REPUBLIKA.CO.ID, JAKARTA -- Pengamat intelijen, Stanislaus Riyanta menilai sudah tepat jika Badan Intelijen Negara (BIN) berada langsung di bawah presiden. Menurutnya, BIN memang merupakan lembaga yang bertugas memberikan laporan terutama potensi ancaman kepada kepala negara.
"Jadi Perpres No 73 Tahun 2020 yang menempatkan BIN langsung di bawah Presiden itu sudah tepat, sesuai tugas dan sifat dari BIN dan mendukung semangat efisiensi birokrasi," kata Stanislaus Riyanta di Jakarta, Ahad (19/7).
Stanislaus mengungkapkan, klien atau pelanggan tunggal BIN adalah kepala negara.
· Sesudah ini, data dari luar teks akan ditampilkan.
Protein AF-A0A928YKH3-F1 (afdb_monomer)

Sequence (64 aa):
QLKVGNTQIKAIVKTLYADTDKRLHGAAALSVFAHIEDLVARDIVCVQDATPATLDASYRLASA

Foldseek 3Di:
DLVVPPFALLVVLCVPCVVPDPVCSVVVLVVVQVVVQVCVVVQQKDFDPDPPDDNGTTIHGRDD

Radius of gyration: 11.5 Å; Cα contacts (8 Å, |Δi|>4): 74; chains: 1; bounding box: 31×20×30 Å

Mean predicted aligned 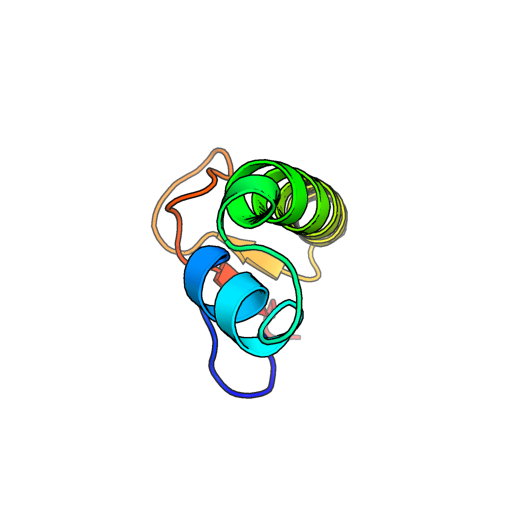error: 3.75 Å

Structure (mmCIF, N/CA/C/O backbone):
data_AF-A0A928YKH3-F1
#
_entry.id   AF-A0A928YKH3-F1
#
loop_
_atom_site.group_PDB
_atom_site.id
_atom_site.type_symbol
_atom_site.label_atom_id
_atom_site.label_alt_id
_atom_site.label_comp_id
_atom_site.label_asym_id
_atom_site.label_entity_id
_atom_site.label_seq_id
_atom_site.pdbx_PDB_ins_code
_atom_site.Cartn_x
_atom_site.Cartn_y
_atom_site.Cartn_z
_atom_site.occupancy
_atom_site.B_iso_or_equiv
_atom_site.auth_seq_id
_atom_site.auth_comp_id
_atom_site.auth_asym_id
_atom_site.auth_atom_id
_atom_site.pdbx_PDB_model_num
ATOM 1 N N . GLN A 1 1 ? -5.952 -6.186 -3.255 1.00 82.06 1 GLN A N 1
ATOM 2 C CA . GLN A 1 1 ? -4.742 -6.828 -2.700 1.00 82.06 1 GLN A CA 1
ATOM 3 C C . GLN A 1 1 ? -4.889 -7.143 -1.209 1.00 82.06 1 GLN A C 1
ATOM 5 O O . GLN A 1 1 ? -4.741 -8.300 -0.851 1.00 82.06 1 GLN A O 1
ATOM 10 N N . LEU A 1 2 ? -5.309 -6.202 -0.354 1.00 83.25 2 LEU A N 1
ATOM 11 C CA . LEU A 1 2 ? -5.598 -6.506 1.064 1.00 83.25 2 LEU A CA 1
ATOM 12 C C . LEU A 1 2 ? -6.662 -7.607 1.261 1.00 83.25 2 LEU A C 1
ATOM 14 O O . LEU A 1 2 ? -6.480 -8.500 2.077 1.00 83.25 2 LEU A O 1
ATOM 18 N N . LYS A 1 3 ? -7.725 -7.614 0.439 1.00 82.56 3 LYS A N 1
ATOM 19 C CA . LYS A 1 3 ? -8.755 -8.680 0.432 1.00 82.56 3 LYS A CA 1
ATOM 20 C C . LYS A 1 3 ? -8.216 -10.082 0.119 1.00 82.56 3 LYS A C 1
ATOM 22 O O . LYS A 1 3 ? -8.830 -11.058 0.519 1.00 82.56 3 LYS A O 1
ATOM 27 N N . VAL A 1 4 ? -7.106 -10.177 -0.615 1.00 83.69 4 VAL A N 1
ATOM 28 C CA . VAL A 1 4 ? -6.485 -11.457 -1.004 1.00 83.69 4 VAL A CA 1
ATOM 29 C C . VAL A 1 4 ? -5.316 -11.832 -0.085 1.00 83.69 4 VAL A C 1
ATOM 31 O O . VAL A 1 4 ? -4.562 -12.741 -0.399 1.00 83.69 4 VAL A O 1
ATOM 34 N N . GLY A 1 5 ? -5.163 -11.133 1.048 1.00 83.38 5 GLY A N 1
ATOM 35 C CA . GLY A 1 5 ? -4.182 -11.454 2.088 1.00 83.38 5 GLY A CA 1
ATOM 36 C C . GLY A 1 5 ? -2.861 -10.686 2.010 1.00 83.38 5 GLY A C 1
ATOM 37 O O . GLY A 1 5 ? -2.019 -10.858 2.885 1.00 83.38 5 GLY A O 1
ATOM 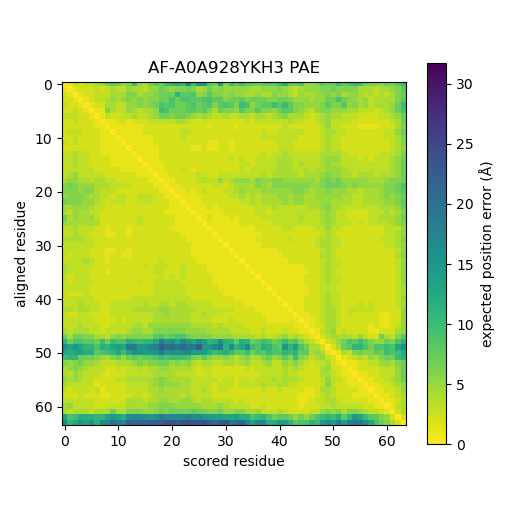38 N N . ASN A 1 6 ? -2.660 -9.810 1.021 1.00 87.06 6 ASN A N 1
ATOM 39 C CA . ASN A 1 6 ? -1.458 -8.972 0.974 1.00 87.06 6 ASN A CA 1
ATOM 40 C C . ASN A 1 6 ? -1.543 -7.869 2.029 1.00 87.06 6 ASN A C 1
ATOM 42 O O . ASN A 1 6 ? -2.301 -6.921 1.844 1.00 87.06 6 ASN A O 1
ATOM 46 N N . THR A 1 7 ? -0.741 -7.963 3.087 1.00 89.81 7 THR A N 1
ATOM 47 C CA . THR A 1 7 ? -0.737 -7.005 4.205 1.00 89.81 7 THR A CA 1
ATOM 48 C C . THR A 1 7 ? 0.301 -5.893 4.066 1.00 89.81 7 THR A C 1
ATOM 50 O O . THR A 1 7 ? 0.206 -4.902 4.776 1.00 89.81 7 THR A O 1
ATOM 53 N N . GLN A 1 8 ? 1.269 -6.004 3.152 1.00 92.62 8 GLN A N 1
ATOM 54 C CA . GLN A 1 8 ? 2.368 -5.038 3.006 1.00 92.62 8 GLN A CA 1
ATOM 55 C C . GLN A 1 8 ? 2.377 -4.367 1.632 1.00 92.62 8 GLN A C 1
ATOM 57 O O . GLN A 1 8 ? 2.191 -5.028 0.606 1.00 92.62 8 GLN A O 1
ATOM 62 N N . ILE A 1 9 ? 2.704 -3.072 1.589 1.00 93.31 9 ILE A N 1
ATOM 63 C CA . ILE A 1 9 ? 2.771 -2.280 0.347 1.00 93.31 9 ILE A CA 1
ATOM 64 C C . ILE A 1 9 ? 3.761 -2.883 -0.652 1.00 93.31 9 ILE A C 1
ATOM 66 O O . ILE A 1 9 ? 3.448 -2.988 -1.833 1.00 93.31 9 ILE A O 1
ATOM 70 N N . LYS A 1 10 ? 4.916 -3.375 -0.193 1.00 92.19 10 LYS A N 1
ATOM 71 C CA . LYS A 1 10 ? 5.903 -4.042 -1.061 1.00 92.19 10 LYS A CA 1
ATOM 72 C C . LYS A 1 10 ? 5.326 -5.266 -1.781 1.00 92.19 10 LYS A C 1
ATOM 74 O O . LYS A 1 10 ? 5.602 -5.463 -2.963 1.00 92.19 10 LYS A O 1
ATOM 79 N N . ALA A 1 11 ? 4.499 -6.064 -1.102 1.00 92.31 11 ALA A N 1
ATOM 80 C CA . ALA A 1 11 ? 3.826 -7.211 -1.713 1.00 92.31 11 ALA A CA 1
ATOM 81 C C . ALA A 1 11 ? 2.778 -6.759 -2.741 1.00 92.31 11 ALA A C 1
ATOM 83 O O . ALA A 1 11 ? 2.739 -7.277 -3.854 1.00 92.31 11 ALA A O 1
ATOM 84 N N . ILE A 1 12 ? 1.995 -5.731 -2.398 1.00 93.56 12 ILE A N 1
ATOM 85 C CA . ILE A 1 12 ? 1.015 -5.100 -3.293 1.00 93.56 12 ILE A CA 1
ATOM 86 C C . ILE A 1 12 ? 1.703 -4.592 -4.568 1.00 93.56 12 ILE A C 1
ATOM 88 O O . ILE A 1 12 ? 1.255 -4.915 -5.667 1.00 93.56 12 ILE A O 1
ATOM 92 N N . VAL A 1 13 ? 2.815 -3.863 -4.431 1.00 94.56 13 VAL A N 1
ATOM 93 C CA . VAL A 1 13 ? 3.592 -3.327 -5.557 1.00 94.56 13 VAL A CA 1
ATOM 94 C C . VAL A 1 13 ? 4.144 -4.449 -6.423 1.00 94.56 13 VAL A C 1
ATOM 96 O O . VAL A 1 13 ? 3.979 -4.408 -7.636 1.00 94.56 13 VAL A O 1
ATOM 99 N N . LYS A 1 14 ? 4.729 -5.488 -5.817 1.00 91.62 14 LYS A N 1
ATOM 100 C CA . LYS A 1 14 ? 5.263 -6.639 -6.555 1.00 91.62 14 LYS A CA 1
ATOM 101 C C . LYS A 1 14 ? 4.194 -7.334 -7.403 1.00 91.62 14 LYS A C 1
ATOM 103 O O . LYS A 1 14 ? 4.514 -7.832 -8.475 1.00 91.62 14 LYS A O 1
ATOM 108 N N . THR A 1 15 ? 2.946 -7.375 -6.933 1.00 92.06 15 THR A N 1
ATOM 109 C CA . THR A 1 15 ? 1.827 -7.960 -7.682 1.00 92.06 15 THR A CA 1
ATOM 110 C C . THR A 1 15 ? 1.280 -7.016 -8.757 1.00 92.06 15 THR A C 1
ATOM 112 O O . THR A 1 15 ? 1.067 -7.453 -9.880 1.00 92.06 15 THR A O 1
ATOM 115 N N . LEU A 1 16 ? 1.032 -5.742 -8.436 1.00 91.00 16 LEU A N 1
ATOM 116 C CA . LEU A 1 16 ? 0.410 -4.779 -9.363 1.00 91.00 16 LEU A CA 1
ATOM 117 C C . LEU A 1 16 ? 1.367 -4.260 -10.440 1.00 91.00 16 LEU A C 1
ATOM 119 O O . LEU A 1 16 ? 0.947 -4.017 -11.564 1.00 91.00 16 LEU A O 1
ATOM 123 N N . TYR A 1 17 ? 2.640 -4.095 -10.095 1.00 92.75 17 TYR A N 1
ATOM 124 C CA . TYR A 1 17 ? 3.678 -3.521 -10.950 1.00 92.75 17 TYR A CA 1
ATOM 125 C C . TYR A 1 17 ? 4.710 -4.578 -11.364 1.00 92.75 17 TYR A C 1
ATOM 127 O O . TYR A 1 17 ? 5.882 -4.259 -11.570 1.00 92.75 17 TYR A O 1
ATOM 135 N N . ALA A 1 18 ? 4.283 -5.842 -11.479 1.00 92.44 18 ALA A N 1
ATOM 136 C CA . ALA A 1 18 ? 5.147 -6.968 -11.838 1.00 92.44 18 ALA A CA 1
ATOM 137 C C . ALA A 1 18 ? 5.912 -6.728 -13.154 1.00 92.44 18 ALA A C 1
ATOM 139 O O . ALA A 1 18 ? 7.108 -7.008 -13.220 1.00 92.44 18 ALA A O 1
ATOM 140 N N . ASP A 1 19 ? 5.243 -6.135 -14.147 1.00 93.94 19 ASP A N 1
ATOM 141 C CA . ASP A 1 19 ? 5.802 -5.835 -15.474 1.00 93.94 19 ASP A CA 1
ATOM 142 C C . ASP A 1 19 ? 6.431 -4.432 -15.575 1.00 93.94 19 ASP A C 1
ATOM 144 O O . ASP A 1 19 ? 6.951 -4.041 -16.618 1.00 93.94 19 ASP A O 1
ATOM 148 N N . THR A 1 20 ? 6.387 -3.642 -14.499 1.00 92.88 20 THR A N 1
ATOM 149 C CA . THR A 1 20 ? 7.022 -2.317 -14.453 1.00 92.88 20 THR A CA 1
ATOM 150 C C . THR A 1 20 ? 8.499 -2.457 -14.105 1.00 92.88 20 THR A C 1
ATOM 152 O O . THR A 1 20 ? 8.861 -3.281 -13.262 1.00 92.88 20 THR A O 1
ATOM 155 N N . ASP A 1 21 ? 9.353 -1.612 -14.695 1.00 93.81 21 ASP A N 1
ATOM 156 C CA . ASP A 1 21 ? 10.775 -1.550 -14.345 1.00 93.81 21 ASP A CA 1
ATOM 157 C C . ASP A 1 21 ? 10.949 -1.442 -12.819 1.00 93.81 21 ASP A C 1
ATOM 159 O O . ASP A 1 21 ? 10.399 -0.550 -12.166 1.00 93.81 21 ASP A O 1
ATOM 163 N N . LYS A 1 22 ? 11.748 -2.353 -12.251 1.00 91.75 22 LYS A N 1
ATOM 164 C CA . LYS A 1 22 ? 12.046 -2.433 -10.814 1.00 91.75 22 LYS A CA 1
ATOM 165 C C . LYS A 1 22 ? 12.601 -1.127 -10.255 1.00 91.75 22 LYS A C 1
ATOM 167 O O . LYS A 1 22 ? 12.392 -0.828 -9.083 1.00 91.75 22 LYS A O 1
ATOM 172 N N . ARG A 1 23 ? 13.274 -0.320 -11.080 1.00 93.88 23 ARG A N 1
ATOM 173 C CA . ARG A 1 23 ? 13.768 1.008 -10.690 1.00 93.88 23 ARG A CA 1
ATOM 174 C C . ARG A 1 23 ? 12.638 1.982 -10.356 1.00 93.88 23 ARG A C 1
ATOM 176 O O . ARG A 1 23 ? 12.846 2.896 -9.565 1.00 93.88 23 ARG A O 1
ATOM 183 N N . LEU A 1 24 ? 11.449 1.775 -10.918 1.00 95.06 24 LEU A N 1
ATOM 184 C CA . LEU A 1 24 ? 10.255 2.578 -10.657 1.00 95.06 24 LEU A CA 1
ATOM 185 C C . LEU A 1 24 ? 9.428 2.045 -9.481 1.00 95.06 24 LEU A C 1
ATOM 187 O O . LEU A 1 24 ? 8.493 2.716 -9.048 1.00 95.06 24 LEU A O 1
ATOM 191 N N . HIS A 1 25 ? 9.766 0.880 -8.912 1.00 93.50 25 HIS A N 1
ATOM 192 C CA . HIS A 1 25 ? 8.994 0.289 -7.810 1.00 93.50 25 HIS A CA 1
ATOM 193 C C . HIS A 1 25 ? 8.999 1.161 -6.552 1.00 93.50 25 HIS A C 1
ATOM 195 O O . HIS A 1 25 ? 8.015 1.162 -5.821 1.00 93.50 25 HIS A O 1
ATOM 201 N N . GLY A 1 26 ? 10.057 1.946 -6.319 1.00 92.81 26 GLY A N 1
ATOM 202 C CA . GLY A 1 26 ? 10.081 2.926 -5.228 1.00 92.81 26 GLY A CA 1
ATOM 203 C C . GLY A 1 26 ? 9.015 4.013 -5.400 1.00 92.81 26 GLY A C 1
ATOM 204 O O . GLY A 1 26 ? 8.257 4.288 -4.475 1.00 92.81 26 GLY A O 1
ATOM 205 N N . ALA A 1 27 ? 8.894 4.571 -6.608 1.00 95.19 27 ALA A N 1
ATOM 206 C CA . ALA A 1 27 ? 7.852 5.546 -6.925 1.00 95.19 27 ALA A CA 1
ATOM 207 C C . ALA A 1 27 ? 6.450 4.915 -6.866 1.00 95.19 27 ALA A C 1
ATOM 209 O O . ALA A 1 27 ? 5.532 5.499 -6.297 1.00 95.19 27 ALA A O 1
ATOM 210 N N . ALA A 1 28 ? 6.302 3.688 -7.371 1.00 94.88 28 ALA A N 1
ATOM 211 C CA . ALA A 1 28 ? 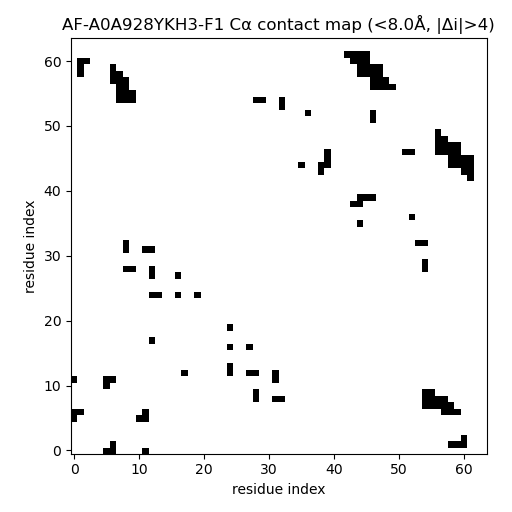5.048 2.945 -7.296 1.00 94.88 28 ALA A CA 1
ATOM 212 C C . ALA A 1 28 ? 4.617 2.665 -5.845 1.00 94.88 28 ALA A C 1
ATOM 214 O O . ALA A 1 28 ? 3.435 2.770 -5.519 1.00 94.88 28 ALA A O 1
ATOM 215 N N . ALA A 1 29 ? 5.565 2.362 -4.951 1.00 94.94 29 ALA A N 1
ATOM 216 C CA . ALA A 1 29 ? 5.288 2.181 -3.529 1.00 94.94 29 ALA A CA 1
ATOM 217 C C . ALA A 1 29 ? 4.753 3.461 -2.880 1.00 94.94 29 ALA A C 1
ATOM 219 O O . ALA A 1 29 ? 3.802 3.378 -2.109 1.00 94.94 29 ALA A O 1
ATOM 220 N N . LEU A 1 30 ? 5.290 4.633 -3.239 1.00 95.88 30 LEU A N 1
ATOM 221 C CA . LEU A 1 30 ? 4.761 5.921 -2.778 1.00 95.88 30 LEU A CA 1
ATOM 222 C C . LEU A 1 30 ? 3.333 6.167 -3.285 1.00 95.88 30 LEU A C 1
ATOM 224 O O . LEU A 1 30 ? 2.486 6.621 -2.521 1.00 95.88 30 LEU A O 1
ATOM 228 N N . SER A 1 31 ? 3.030 5.812 -4.539 1.00 94.88 31 SER A N 1
ATOM 229 C CA . SER A 1 31 ? 1.663 5.914 -5.074 1.00 94.88 31 SER A CA 1
ATOM 230 C C . SER A 1 31 ? 0.674 5.010 -4.331 1.00 94.88 31 SER A C 1
ATOM 232 O O . SER A 1 31 ? -0.425 5.443 -3.989 1.00 94.88 31 SER A O 1
ATOM 234 N N . VAL A 1 32 ? 1.062 3.761 -4.046 1.00 95.06 32 VAL A N 1
ATOM 235 C CA . VAL A 1 32 ? 0.236 2.827 -3.262 1.00 95.06 32 VAL A CA 1
ATOM 236 C C . VAL A 1 32 ? 0.083 3.308 -1.820 1.00 95.06 32 VAL A C 1
ATOM 238 O O . VAL A 1 32 ? -1.008 3.206 -1.262 1.00 95.06 32 VAL A O 1
ATOM 241 N N . PHE A 1 33 ? 1.145 3.849 -1.223 1.00 95.50 33 PHE A N 1
ATOM 242 C CA . PHE A 1 33 ? 1.119 4.383 0.134 1.00 95.50 33 PHE A CA 1
ATOM 243 C C . PHE A 1 33 ? 0.125 5.535 0.271 1.00 95.50 33 PHE A C 1
ATOM 245 O O . PHE A 1 33 ? -0.739 5.459 1.134 1.00 95.50 33 PHE A O 1
ATOM 252 N N . ALA A 1 34 ? 0.135 6.503 -0.649 1.00 95.25 34 ALA A N 1
ATOM 253 C CA . ALA A 1 34 ? -0.830 7.604 -0.643 1.00 95.25 34 ALA A CA 1
ATOM 254 C C . ALA A 1 34 ? -2.294 7.118 -0.704 1.00 95.25 34 ALA A C 1
ATOM 256 O O . ALA A 1 34 ? -3.173 7.671 -0.047 1.00 95.25 34 ALA A O 1
ATOM 257 N N . HIS A 1 35 ? -2.576 6.051 -1.463 1.00 93.94 35 HIS A N 1
ATOM 258 C CA . HIS A 1 35 ? -3.908 5.430 -1.467 1.00 93.94 35 HIS A CA 1
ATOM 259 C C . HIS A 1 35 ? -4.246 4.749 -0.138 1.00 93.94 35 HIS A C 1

Dia mengatakan, Peraturan Presiden (Perpres) tersebut telah menempatkan lembaga intelijen nasional itu ke dalam fungsi dan tatanan yang benar.
Ia menilai, justru menjadi kurang tepat ketika BIN berada di bawah lembaga selain Presiden. Dia menjelaskan, hal tersebut akan memperpanjang birokrasi yang kurang tepat untuk penyampaian produk yang sifatnya strategis dan rahasia kepada Presiden.
"Karena single client dan end usernya adalah Presiden, dan sifat dari produk BIN adalah rahasia dan strategis, maka sudah tepat jika BIN langsung di bawah Presiden," ujarnya.
Stanislaus mengatakan, Perpres tersebut juga tidak bertentangan dengan UU nomor 17 tahun 2011 tentang Intelijen Negara. Dia mengatakan, pasal 27 disebutkan bahwa Badan Intelijen Negara sebagaimana dimaksud dalam Pasal 9 huruf a berada di bawah dan bertanggung jawab kepada Presiden.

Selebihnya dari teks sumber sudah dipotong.